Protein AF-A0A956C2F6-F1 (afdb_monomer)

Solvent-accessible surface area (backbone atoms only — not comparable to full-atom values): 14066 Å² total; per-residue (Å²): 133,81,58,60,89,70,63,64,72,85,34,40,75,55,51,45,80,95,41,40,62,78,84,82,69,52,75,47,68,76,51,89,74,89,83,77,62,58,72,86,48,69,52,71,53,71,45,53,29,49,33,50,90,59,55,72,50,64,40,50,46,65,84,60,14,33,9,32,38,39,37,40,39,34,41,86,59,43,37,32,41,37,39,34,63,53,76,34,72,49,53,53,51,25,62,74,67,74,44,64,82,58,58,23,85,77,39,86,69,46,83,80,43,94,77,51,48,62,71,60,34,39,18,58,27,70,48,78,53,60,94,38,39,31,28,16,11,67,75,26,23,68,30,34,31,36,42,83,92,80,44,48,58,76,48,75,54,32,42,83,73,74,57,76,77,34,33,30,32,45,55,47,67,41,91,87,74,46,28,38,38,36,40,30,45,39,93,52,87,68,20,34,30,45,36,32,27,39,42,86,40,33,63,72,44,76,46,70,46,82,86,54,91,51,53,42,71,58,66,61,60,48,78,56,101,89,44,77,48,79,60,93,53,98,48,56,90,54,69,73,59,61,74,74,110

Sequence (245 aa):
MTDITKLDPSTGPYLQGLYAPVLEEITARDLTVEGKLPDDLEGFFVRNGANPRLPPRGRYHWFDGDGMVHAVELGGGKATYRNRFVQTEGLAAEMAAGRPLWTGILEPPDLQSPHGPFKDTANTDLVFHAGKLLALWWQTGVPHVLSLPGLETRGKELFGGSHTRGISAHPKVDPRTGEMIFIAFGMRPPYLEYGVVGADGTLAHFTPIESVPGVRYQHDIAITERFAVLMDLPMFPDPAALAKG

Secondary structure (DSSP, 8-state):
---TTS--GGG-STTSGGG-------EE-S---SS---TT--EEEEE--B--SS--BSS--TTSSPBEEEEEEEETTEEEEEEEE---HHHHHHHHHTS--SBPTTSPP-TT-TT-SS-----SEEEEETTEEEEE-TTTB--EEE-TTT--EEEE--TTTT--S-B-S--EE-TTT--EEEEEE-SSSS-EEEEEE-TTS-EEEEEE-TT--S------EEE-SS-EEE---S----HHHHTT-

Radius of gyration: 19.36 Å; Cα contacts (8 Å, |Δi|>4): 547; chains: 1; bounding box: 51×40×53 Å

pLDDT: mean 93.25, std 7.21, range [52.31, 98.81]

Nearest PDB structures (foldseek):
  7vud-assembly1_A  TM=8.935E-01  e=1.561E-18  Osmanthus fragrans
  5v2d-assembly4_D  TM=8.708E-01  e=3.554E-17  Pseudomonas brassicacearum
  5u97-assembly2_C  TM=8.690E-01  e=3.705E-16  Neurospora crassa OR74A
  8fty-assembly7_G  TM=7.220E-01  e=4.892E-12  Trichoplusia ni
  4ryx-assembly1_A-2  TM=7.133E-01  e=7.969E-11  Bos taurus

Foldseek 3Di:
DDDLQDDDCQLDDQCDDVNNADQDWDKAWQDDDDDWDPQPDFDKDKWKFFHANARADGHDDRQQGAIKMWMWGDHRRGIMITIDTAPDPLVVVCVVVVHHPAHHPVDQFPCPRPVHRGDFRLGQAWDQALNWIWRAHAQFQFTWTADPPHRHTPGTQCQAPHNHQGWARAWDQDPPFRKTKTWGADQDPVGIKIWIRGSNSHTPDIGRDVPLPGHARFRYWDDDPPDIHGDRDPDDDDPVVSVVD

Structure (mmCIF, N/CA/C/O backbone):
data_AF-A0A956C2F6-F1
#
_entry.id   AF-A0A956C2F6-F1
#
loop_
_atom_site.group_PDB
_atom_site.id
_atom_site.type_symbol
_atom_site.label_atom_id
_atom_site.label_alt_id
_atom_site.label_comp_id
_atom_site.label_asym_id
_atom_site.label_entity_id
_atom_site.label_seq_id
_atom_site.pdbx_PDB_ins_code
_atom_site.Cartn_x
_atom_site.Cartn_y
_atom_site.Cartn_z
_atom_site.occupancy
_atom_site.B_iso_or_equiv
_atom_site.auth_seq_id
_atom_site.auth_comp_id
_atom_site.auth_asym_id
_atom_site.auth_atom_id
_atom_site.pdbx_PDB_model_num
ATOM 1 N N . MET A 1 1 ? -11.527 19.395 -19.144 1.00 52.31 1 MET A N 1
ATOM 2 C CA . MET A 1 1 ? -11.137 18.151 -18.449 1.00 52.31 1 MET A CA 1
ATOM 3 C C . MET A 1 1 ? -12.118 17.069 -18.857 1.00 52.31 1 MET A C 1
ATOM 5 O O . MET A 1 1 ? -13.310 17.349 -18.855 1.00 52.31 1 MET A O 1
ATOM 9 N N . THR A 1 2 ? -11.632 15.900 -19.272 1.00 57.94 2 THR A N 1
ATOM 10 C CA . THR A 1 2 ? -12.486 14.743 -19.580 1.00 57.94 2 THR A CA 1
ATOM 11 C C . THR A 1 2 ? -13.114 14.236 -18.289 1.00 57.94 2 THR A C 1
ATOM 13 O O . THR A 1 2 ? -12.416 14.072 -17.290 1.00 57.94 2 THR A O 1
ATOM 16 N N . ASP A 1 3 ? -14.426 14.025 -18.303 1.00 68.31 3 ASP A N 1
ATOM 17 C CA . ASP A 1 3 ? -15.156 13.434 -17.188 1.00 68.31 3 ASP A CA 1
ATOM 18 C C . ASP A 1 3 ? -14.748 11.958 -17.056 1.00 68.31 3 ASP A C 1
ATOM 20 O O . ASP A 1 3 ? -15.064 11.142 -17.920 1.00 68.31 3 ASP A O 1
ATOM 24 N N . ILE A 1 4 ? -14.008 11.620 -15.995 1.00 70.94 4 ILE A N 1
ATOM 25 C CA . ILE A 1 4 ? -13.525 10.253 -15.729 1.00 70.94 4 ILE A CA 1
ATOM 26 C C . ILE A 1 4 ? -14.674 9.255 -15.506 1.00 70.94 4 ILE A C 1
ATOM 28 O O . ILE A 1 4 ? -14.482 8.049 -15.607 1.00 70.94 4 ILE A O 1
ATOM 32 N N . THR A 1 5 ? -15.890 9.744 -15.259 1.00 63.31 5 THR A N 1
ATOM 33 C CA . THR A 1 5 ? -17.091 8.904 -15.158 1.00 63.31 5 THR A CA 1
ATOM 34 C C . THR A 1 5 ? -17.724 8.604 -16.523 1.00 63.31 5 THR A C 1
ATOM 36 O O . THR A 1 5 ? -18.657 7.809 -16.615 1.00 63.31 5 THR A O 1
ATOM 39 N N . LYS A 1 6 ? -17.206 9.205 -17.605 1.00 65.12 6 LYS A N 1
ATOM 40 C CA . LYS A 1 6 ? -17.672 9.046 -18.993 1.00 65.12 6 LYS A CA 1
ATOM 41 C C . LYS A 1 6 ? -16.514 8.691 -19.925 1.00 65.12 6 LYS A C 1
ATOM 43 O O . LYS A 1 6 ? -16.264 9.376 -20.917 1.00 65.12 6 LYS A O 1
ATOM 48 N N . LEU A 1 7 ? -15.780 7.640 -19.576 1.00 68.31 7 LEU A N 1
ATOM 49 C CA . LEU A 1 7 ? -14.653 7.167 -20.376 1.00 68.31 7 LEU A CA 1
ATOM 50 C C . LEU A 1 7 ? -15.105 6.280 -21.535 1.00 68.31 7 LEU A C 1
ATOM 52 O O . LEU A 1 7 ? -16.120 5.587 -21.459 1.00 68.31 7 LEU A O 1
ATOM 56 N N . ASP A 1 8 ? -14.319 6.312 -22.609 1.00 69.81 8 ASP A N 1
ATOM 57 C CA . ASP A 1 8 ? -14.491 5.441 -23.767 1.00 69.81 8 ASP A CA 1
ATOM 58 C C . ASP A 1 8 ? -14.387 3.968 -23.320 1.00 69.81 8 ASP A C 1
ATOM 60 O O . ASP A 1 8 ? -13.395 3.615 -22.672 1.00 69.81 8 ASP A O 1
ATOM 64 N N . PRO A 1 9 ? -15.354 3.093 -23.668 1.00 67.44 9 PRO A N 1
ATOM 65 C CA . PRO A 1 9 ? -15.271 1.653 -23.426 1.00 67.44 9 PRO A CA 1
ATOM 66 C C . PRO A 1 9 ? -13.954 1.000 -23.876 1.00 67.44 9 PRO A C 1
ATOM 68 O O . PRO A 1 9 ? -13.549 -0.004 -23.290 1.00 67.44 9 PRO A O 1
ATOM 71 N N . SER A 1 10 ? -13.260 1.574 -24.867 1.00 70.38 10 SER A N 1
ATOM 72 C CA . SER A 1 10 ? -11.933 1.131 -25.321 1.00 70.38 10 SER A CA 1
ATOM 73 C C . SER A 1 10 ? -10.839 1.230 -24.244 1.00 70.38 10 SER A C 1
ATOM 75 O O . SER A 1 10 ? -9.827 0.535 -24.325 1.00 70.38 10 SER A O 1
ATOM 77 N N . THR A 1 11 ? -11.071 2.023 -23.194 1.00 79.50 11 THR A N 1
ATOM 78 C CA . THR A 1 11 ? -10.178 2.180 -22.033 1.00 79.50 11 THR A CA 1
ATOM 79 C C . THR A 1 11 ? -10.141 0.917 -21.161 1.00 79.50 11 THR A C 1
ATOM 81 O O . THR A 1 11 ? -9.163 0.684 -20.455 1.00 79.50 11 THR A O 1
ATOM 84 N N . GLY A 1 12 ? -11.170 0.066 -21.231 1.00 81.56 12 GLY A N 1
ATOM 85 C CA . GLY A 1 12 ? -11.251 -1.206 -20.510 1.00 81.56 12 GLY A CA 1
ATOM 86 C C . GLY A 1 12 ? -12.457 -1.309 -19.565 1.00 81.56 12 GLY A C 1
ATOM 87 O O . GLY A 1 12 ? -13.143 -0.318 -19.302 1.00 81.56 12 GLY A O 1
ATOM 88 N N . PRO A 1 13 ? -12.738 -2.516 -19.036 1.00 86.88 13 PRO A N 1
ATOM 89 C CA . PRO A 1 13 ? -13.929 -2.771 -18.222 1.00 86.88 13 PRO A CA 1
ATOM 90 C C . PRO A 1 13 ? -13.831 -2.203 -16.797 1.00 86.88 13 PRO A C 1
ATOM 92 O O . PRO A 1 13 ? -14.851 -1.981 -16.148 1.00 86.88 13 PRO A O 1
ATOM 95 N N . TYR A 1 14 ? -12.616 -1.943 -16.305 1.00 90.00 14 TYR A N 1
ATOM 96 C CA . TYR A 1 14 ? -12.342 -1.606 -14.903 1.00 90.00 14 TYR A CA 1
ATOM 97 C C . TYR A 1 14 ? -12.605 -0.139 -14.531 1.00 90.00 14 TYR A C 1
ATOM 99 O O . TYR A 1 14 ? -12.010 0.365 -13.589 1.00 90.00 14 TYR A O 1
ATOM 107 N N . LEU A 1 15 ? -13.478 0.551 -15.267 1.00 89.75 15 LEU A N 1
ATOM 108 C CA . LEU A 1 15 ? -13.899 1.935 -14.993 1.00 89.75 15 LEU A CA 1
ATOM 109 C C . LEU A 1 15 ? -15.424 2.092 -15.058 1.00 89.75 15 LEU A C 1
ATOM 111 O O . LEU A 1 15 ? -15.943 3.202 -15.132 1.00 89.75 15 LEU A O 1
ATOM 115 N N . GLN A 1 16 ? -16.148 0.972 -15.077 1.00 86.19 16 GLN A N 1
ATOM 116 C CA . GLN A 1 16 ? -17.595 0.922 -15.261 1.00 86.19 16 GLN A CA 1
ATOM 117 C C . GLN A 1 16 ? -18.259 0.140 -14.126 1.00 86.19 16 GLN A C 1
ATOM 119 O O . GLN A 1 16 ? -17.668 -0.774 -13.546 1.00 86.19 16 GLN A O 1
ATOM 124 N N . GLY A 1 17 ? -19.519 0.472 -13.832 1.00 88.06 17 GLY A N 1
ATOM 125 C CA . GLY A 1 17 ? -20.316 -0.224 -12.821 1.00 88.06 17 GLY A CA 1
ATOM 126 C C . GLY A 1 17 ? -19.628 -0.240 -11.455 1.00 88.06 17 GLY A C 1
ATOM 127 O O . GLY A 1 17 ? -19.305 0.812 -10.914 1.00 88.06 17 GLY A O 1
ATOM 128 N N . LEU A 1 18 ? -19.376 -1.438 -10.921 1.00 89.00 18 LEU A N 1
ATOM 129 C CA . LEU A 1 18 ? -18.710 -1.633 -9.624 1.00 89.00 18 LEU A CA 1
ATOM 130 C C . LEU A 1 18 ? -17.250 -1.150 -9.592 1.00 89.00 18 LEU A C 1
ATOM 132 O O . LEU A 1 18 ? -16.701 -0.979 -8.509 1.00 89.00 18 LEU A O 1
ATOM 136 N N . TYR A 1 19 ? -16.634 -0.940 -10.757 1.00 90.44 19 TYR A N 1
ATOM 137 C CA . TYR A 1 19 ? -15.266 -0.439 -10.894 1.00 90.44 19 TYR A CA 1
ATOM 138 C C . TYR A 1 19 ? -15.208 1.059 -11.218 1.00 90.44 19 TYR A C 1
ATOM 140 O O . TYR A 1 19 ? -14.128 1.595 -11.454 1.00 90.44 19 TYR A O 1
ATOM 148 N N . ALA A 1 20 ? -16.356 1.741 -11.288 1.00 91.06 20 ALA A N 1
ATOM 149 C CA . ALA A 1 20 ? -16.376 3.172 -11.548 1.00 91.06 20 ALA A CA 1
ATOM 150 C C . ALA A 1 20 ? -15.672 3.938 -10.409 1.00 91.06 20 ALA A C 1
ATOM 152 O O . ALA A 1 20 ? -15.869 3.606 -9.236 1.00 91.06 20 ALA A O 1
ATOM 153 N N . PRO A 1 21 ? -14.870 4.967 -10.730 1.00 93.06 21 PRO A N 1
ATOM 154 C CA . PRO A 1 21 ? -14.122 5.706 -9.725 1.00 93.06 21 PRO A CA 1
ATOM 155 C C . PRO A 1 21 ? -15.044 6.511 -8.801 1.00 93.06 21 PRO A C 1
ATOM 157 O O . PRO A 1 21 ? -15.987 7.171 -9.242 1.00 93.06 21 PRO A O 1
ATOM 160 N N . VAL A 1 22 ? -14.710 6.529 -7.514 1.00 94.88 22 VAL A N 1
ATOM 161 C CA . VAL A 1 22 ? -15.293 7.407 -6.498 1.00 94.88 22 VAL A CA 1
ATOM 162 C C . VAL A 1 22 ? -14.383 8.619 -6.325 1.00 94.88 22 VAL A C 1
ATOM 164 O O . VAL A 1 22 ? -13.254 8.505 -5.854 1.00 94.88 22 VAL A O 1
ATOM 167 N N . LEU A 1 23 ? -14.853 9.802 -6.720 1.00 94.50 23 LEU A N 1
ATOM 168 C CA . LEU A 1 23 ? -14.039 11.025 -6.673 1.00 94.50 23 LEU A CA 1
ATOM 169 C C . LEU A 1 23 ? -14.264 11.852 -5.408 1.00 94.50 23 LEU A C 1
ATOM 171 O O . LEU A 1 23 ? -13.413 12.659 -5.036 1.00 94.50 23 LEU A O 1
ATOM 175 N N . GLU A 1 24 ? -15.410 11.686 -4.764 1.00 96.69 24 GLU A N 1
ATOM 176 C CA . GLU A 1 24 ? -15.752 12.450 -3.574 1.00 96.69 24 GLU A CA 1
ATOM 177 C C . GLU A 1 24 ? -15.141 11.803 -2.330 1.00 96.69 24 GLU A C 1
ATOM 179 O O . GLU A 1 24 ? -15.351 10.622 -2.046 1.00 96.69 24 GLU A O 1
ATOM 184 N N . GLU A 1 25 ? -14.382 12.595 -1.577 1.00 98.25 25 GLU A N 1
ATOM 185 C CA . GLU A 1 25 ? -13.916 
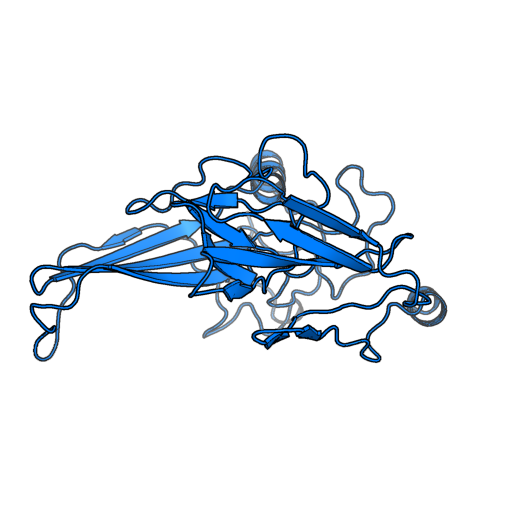12.245 -0.240 1.00 98.25 25 GLU A CA 1
ATOM 186 C C . GLU A 1 25 ? -14.919 12.785 0.778 1.00 98.25 25 GLU A C 1
ATOM 188 O O . GLU A 1 25 ? -15.144 13.993 0.865 1.00 98.25 25 GLU A O 1
ATOM 193 N N . ILE A 1 26 ? -15.526 11.898 1.560 1.00 98.25 26 ILE A N 1
ATOM 194 C CA . ILE A 1 26 ? -16.587 12.247 2.501 1.00 98.25 26 ILE A CA 1
ATOM 195 C C . ILE A 1 26 ? -16.278 11.753 3.913 1.00 98.25 26 ILE A C 1
ATOM 197 O O . ILE A 1 26 ? -15.423 10.894 4.144 1.00 98.25 26 ILE A O 1
ATOM 201 N N . THR A 1 27 ? -16.991 12.323 4.879 1.00 98.50 27 THR A N 1
ATOM 202 C CA . THR A 1 27 ? -17.097 11.813 6.248 1.00 98.50 27 THR A CA 1
ATOM 203 C C . THR A 1 27 ? -18.579 11.740 6.581 1.00 98.50 27 THR A C 1
ATOM 205 O O . THR A 1 27 ? -19.213 12.777 6.767 1.00 98.50 27 THR A O 1
ATOM 208 N N . ALA A 1 28 ? -19.127 10.532 6.659 1.00 97.88 28 ALA A N 1
ATOM 209 C CA . ALA A 1 28 ? -20.522 10.289 7.003 1.00 97.88 28 ALA A CA 1
ATOM 210 C C . ALA A 1 28 ? -20.604 9.779 8.446 1.00 97.88 28 ALA A C 1
ATOM 212 O O . ALA A 1 28 ? -20.162 8.670 8.748 1.00 97.88 28 ALA A O 1
ATOM 213 N N . ARG A 1 29 ? -21.119 10.624 9.343 1.00 96.25 29 ARG A N 1
ATOM 214 C CA . ARG A 1 29 ? -21.308 10.320 10.770 1.00 96.25 29 ARG A CA 1
ATOM 215 C C . ARG A 1 29 ? -22.699 9.745 11.014 1.00 96
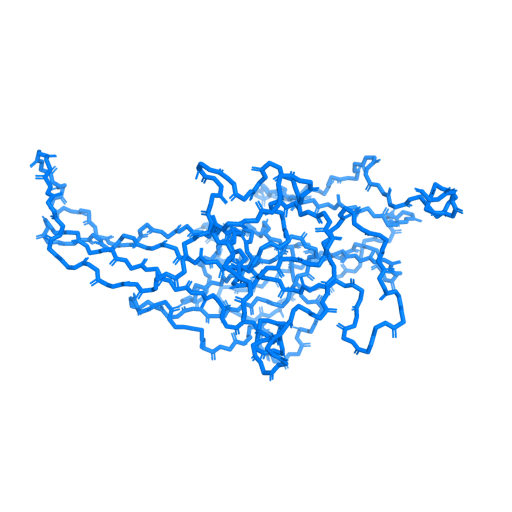.25 29 ARG A C 1
ATOM 217 O O . ARG A 1 29 ? -23.594 9.986 10.211 1.00 96.25 29 ARG A O 1
ATOM 224 N N . ASP A 1 30 ? -22.851 9.042 12.136 1.00 92.06 30 ASP A N 1
ATOM 225 C CA . ASP A 1 30 ? -24.127 8.490 12.608 1.00 92.06 30 ASP A CA 1
ATOM 226 C C . ASP A 1 30 ? -24.839 7.661 11.521 1.00 92.06 30 ASP A C 1
ATOM 228 O O . ASP A 1 30 ? -26.000 7.895 11.183 1.00 92.06 30 ASP A O 1
ATOM 232 N N . LEU A 1 31 ? -24.112 6.698 10.938 1.00 96.94 31 LEU A N 1
ATOM 233 C CA . LEU A 1 31 ? -24.668 5.811 9.916 1.00 96.94 31 LEU A CA 1
ATOM 234 C C . LEU A 1 31 ? -25.889 5.055 10.450 1.00 96.94 31 LEU A C 1
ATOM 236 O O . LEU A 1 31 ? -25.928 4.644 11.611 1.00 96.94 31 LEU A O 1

++++++++++++++++++++

Nothing but the lines above from the one containing "ATOM 89 C CA" through the one containing "ATOM 111 O O" should appear in the answer, each repeated exactly.

Output for this task:
ATOM 89 C CA . PRO A 1 13 ? -13.929 -2.771 -18.222 1.00 86.88 13 PRO A CA 1
ATOM 90 C C . PRO A 1 13 ? -13.831 -2.203 -16.797 1.00 86.88 13 PRO A C 1
ATOM 92 O O . PRO A 1 13 ? -14.851 -1.981 -16.148 1.00 86.88 13 PRO A O 1
ATOM 95 N N . TYR A 1 14 ? -12.616 -1.943 -16.305 1.00 90.00 14 TYR A N 1
ATOM 96 C CA . TYR A 1 14 ? -12.342 -1.606 -14.903 1.00 90.00 14 TYR A CA 1
ATOM 97 C C . TYR A 1 14 ? -12.605 -0.139 -14.531 1.00 90.00 14 TYR A C 1
ATOM 99 O O . TYR A 1 14 ? -12.010 0.365 -13.589 1.00 90.00 14 TYR A O 1
ATOM 107 N N . LEU A 1 15 ? -13.478 0.551 -15.267 1.00 89.75 15 LEU A N 1
ATOM 108 C CA . LEU A 1 15 ? -13.899 1.935 -14.993 1.00 89.75 15 LEU A CA 1
ATOM 109 C C . LEU A 1 15 ? -15.424 2.092 -15.058 1.00 89.75 15 LEU A C 1
ATOM 111 O O . LEU A 1 15 ? -15.943 3.202 -15.132 1.00 89.75 15 LEU A O 1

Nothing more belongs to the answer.